I use four jaw chuck to drill most of mine. I have had good luck with odd shape blanks with this method. The only time I use the drill press is to drill to make certain that I can drill and keep some of the curve of antler blanks or knot or some feature of the blank that drilling off center requires.


----------



## Mr Vic (Nov 16, 2017)

I've been happy with the Nova Pen Jaws.


----------



## Pierre--- (Nov 16, 2017)

I am a long jaws fan. If you chuck on the edges of a blank and tight the jaws, it is the better grip you can dream of, it will hold badly squared pieces, rectangular sections, as far as the edges are more or less parallel, like with the pen jaws. But most of the time you have four jaws instead of two when you are dealing with regular or slightly irregular blanks. 
More important, when the barrel is nearly achieved or even totally finished, I often have to work the section (for a recess or to hide a clip for instance), so I wrap the barrel in paper and I grab it in the long jaws with a light hand: the diameter of the pen is a bit bigger than the ID of the jaws, so there is absolutely no mark on bare wood nor on CA finish. 
For really irregular blanks, you need anyway a spring chuck to bring it to the round, and then to long jaws where again for are better than two!


----------



## budnder (Nov 16, 2017)

You might also consider using collets to hold the blank. That does require the blank to be round before drilling, but you're going to turn it round anyway, so not that much of an extra step.


----------



## jttheclockman (Nov 16, 2017)

Another post I can answer while I am here voting on my mug and shirt. I see Roy has given the true answer. Best way to drill a true hole is to turn the blank round and drill it using a collet chuck. If you insist on other type of chuck the pen jaws is that answer. Can hold odd shape blanks much better than 4 jaw chuck. 4 jaw chucks are also handy for other things so may want to get those too. Spend the money.

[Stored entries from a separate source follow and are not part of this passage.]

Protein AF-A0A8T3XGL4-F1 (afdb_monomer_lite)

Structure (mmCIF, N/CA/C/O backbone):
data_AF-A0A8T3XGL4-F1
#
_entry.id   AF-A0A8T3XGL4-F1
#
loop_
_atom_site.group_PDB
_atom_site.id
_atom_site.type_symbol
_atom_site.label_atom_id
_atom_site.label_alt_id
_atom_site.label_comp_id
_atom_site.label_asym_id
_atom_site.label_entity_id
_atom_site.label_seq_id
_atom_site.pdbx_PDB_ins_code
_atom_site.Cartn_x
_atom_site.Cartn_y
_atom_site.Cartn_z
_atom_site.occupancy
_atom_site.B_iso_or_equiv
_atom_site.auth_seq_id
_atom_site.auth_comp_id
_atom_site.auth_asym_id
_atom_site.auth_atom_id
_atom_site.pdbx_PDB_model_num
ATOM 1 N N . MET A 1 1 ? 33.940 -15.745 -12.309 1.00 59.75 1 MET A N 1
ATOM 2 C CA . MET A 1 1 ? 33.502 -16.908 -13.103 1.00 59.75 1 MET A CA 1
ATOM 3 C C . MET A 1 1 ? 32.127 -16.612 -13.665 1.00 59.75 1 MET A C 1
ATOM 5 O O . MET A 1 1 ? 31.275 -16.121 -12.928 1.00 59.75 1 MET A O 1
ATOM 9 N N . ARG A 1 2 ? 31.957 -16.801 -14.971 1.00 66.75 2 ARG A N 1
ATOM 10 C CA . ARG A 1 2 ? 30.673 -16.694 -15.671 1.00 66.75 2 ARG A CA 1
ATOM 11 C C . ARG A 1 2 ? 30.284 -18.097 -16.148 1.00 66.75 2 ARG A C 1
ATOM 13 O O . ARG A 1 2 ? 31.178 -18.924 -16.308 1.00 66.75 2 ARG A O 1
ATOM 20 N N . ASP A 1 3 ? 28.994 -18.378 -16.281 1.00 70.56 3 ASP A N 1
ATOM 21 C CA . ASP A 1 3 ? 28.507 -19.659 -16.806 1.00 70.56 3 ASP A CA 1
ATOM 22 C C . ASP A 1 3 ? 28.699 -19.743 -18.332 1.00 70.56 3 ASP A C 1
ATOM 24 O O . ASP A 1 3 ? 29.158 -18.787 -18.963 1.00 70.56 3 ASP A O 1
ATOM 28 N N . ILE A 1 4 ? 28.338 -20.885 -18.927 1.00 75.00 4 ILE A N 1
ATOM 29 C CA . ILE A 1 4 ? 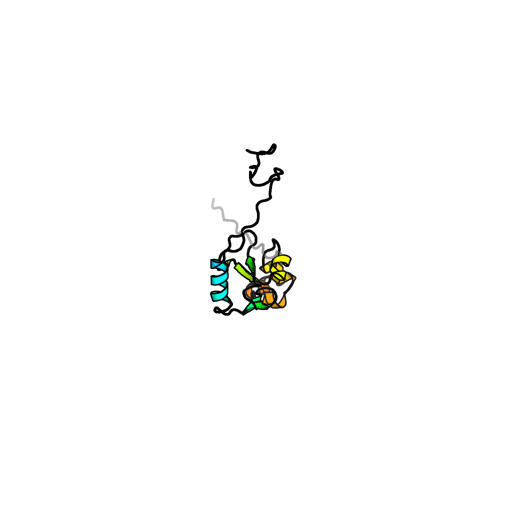28.371 -21.120 -20.385 1.00 75.00 4 ILE A CA 1
ATOM 30 C C . ILE A 1 4 ? 27.576 -20.055 -21.171 1.00 75.00 4 ILE A C 1
ATOM 32 O O . ILE A 1 4 ? 27.868 -19.806 -22.336 1.00 75.00 4 ILE A O 1
ATOM 36 N N . PHE A 1 5 ? 26.616 -19.380 -20.533 1.00 72.94 5 PHE A N 1
ATOM 37 C CA . PHE A 1 5 ? 25.778 -18.338 -21.131 1.00 72.94 5 PHE A CA 1
ATOM 38 C C . PHE A 1 5 ? 26.229 -16.909 -20.773 1.00 72.94 5 PHE A C 1
ATOM 40 O O . PHE A 1 5 ? 25.530 -15.943 -21.079 1.00 72.94 5 PHE A O 1
ATOM 47 N N . GLY A 1 6 ? 27.388 -16.743 -20.128 1.00 70.62 6 GLY A N 1
ATOM 48 C CA . GLY A 1 6 ? 27.949 -15.440 -19.772 1.00 70.62 6 GLY A CA 1
ATOM 49 C C . GLY A 1 6 ? 27.324 -14.764 -18.542 1.00 70.62 6 GLY A C 1
ATOM 50 O O . GLY A 1 6 ? 27.697 -13.631 -18.222 1.00 70.62 6 GLY A O 1
ATOM 51 N N . ASN A 1 7 ? 26.428 -15.425 -17.808 1.00 73.25 7 ASN A N 1
ATOM 52 C CA . ASN A 1 7 ? 25.862 -14.903 -16.567 1.00 73.25 7 ASN A CA 1
ATOM 53 C C . ASN A 1 7 ? 26.871 -15.017 -15.413 1.00 73.25 7 ASN A C 1
ATOM 55 O O . ASN A 1 7 ? 27.627 -15.987 -15.334 1.00 73.25 7 ASN A O 1
ATOM 59 N N . PRO A 1 8 ? 26.899 -14.059 -14.471 1.00 66.12 8 PRO A N 1
ATOM 60 C CA . PRO A 1 8 ? 27.771 -14.138 -13.303 1.00 66.12 8 PRO A CA 1
ATOM 61 C C . PRO A 1 8 ? 27.372 -15.309 -12.386 1.00 66.12 8 PRO A C 1
ATOM 63 O O . PRO A 1 8 ? 26.294 -15.294 -11.792 1.00 66.12 8 PRO A O 1
ATOM 66 N N . ILE A 1 9 ? 28.266 -16.296 -12.229 1.00 62.38 9 ILE A N 1
ATOM 67 C CA . ILE A 1 9 ? 28.108 -17.392 -11.260 1.00 62.38 9 ILE A CA 1
ATOM 68 C C . ILE A 1 9 ? 28.362 -16.818 -9.867 1.00 62.38 9 ILE A C 1
ATOM 70 O O . ILE A 1 9 ? 29.448 -16.297 -9.589 1.00 62.38 9 ILE A O 1
ATOM 74 N N . ARG A 1 10 ? 27.369 -16.905 -8.979 1.00 60.94 10 ARG A N 1
ATOM 75 C CA . ARG A 1 10 ? 27.552 -16.536 -7.572 1.00 60.94 10 ARG A CA 1
ATOM 76 C C . ARG A 1 10 ? 28.181 -17.722 -6.830 1.00 60.94 10 ARG A C 1
ATOM 78 O O . ARG A 1 10 ? 27.673 -18.837 -6.896 1.00 60.94 10 ARG A O 1
ATOM 85 N N . LYS A 1 11 ? 29.308 -17.475 -6.149 1.00 58.12 11 LYS A N 1
ATOM 86 C CA . LYS A 1 11 ? 30.111 -18.489 -5.429 1.00 58.12 11 LYS A CA 1
ATOM 87 C C . LYS A 1 11 ? 29.430 -19.039 -4.161 1.00 58.12 11 LYS A C 1
ATOM 89 O O . LYS A 1 11 ? 29.978 -19.922 -3.520 1.00 58.12 11 LYS A O 1
ATOM 94 N N . ASP A 1 12 ? 28.276 -18.492 -3.785 1.00 63.25 12 ASP A N 1
ATOM 95 C CA . ASP A 1 12 ? 27.500 -18.823 -2.583 1.00 63.25 12 ASP A CA 1
ATOM 96 C C . ASP A 1 12 ? 26.562 -20.029 -2.769 1.00 63.25 12 ASP A C 1
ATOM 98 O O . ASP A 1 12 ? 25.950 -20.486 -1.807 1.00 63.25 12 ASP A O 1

You only live once.


----------



## TattooedTurner (Nov 16, 2017)

My Nova pen jaws have performed flawlessly, and I prefer the length for getting a good grip on pen blanks. With only two jaws they hold warped burl blanks without a problem.


----------



## SawdustHappy (Nov 16, 2017)

Which collet chuck would you recommend? Google is not being helpful at all. I am going to swing by rockler tomorrow and look at the Nova Pen chucks. And I will see if they collet chucks as well.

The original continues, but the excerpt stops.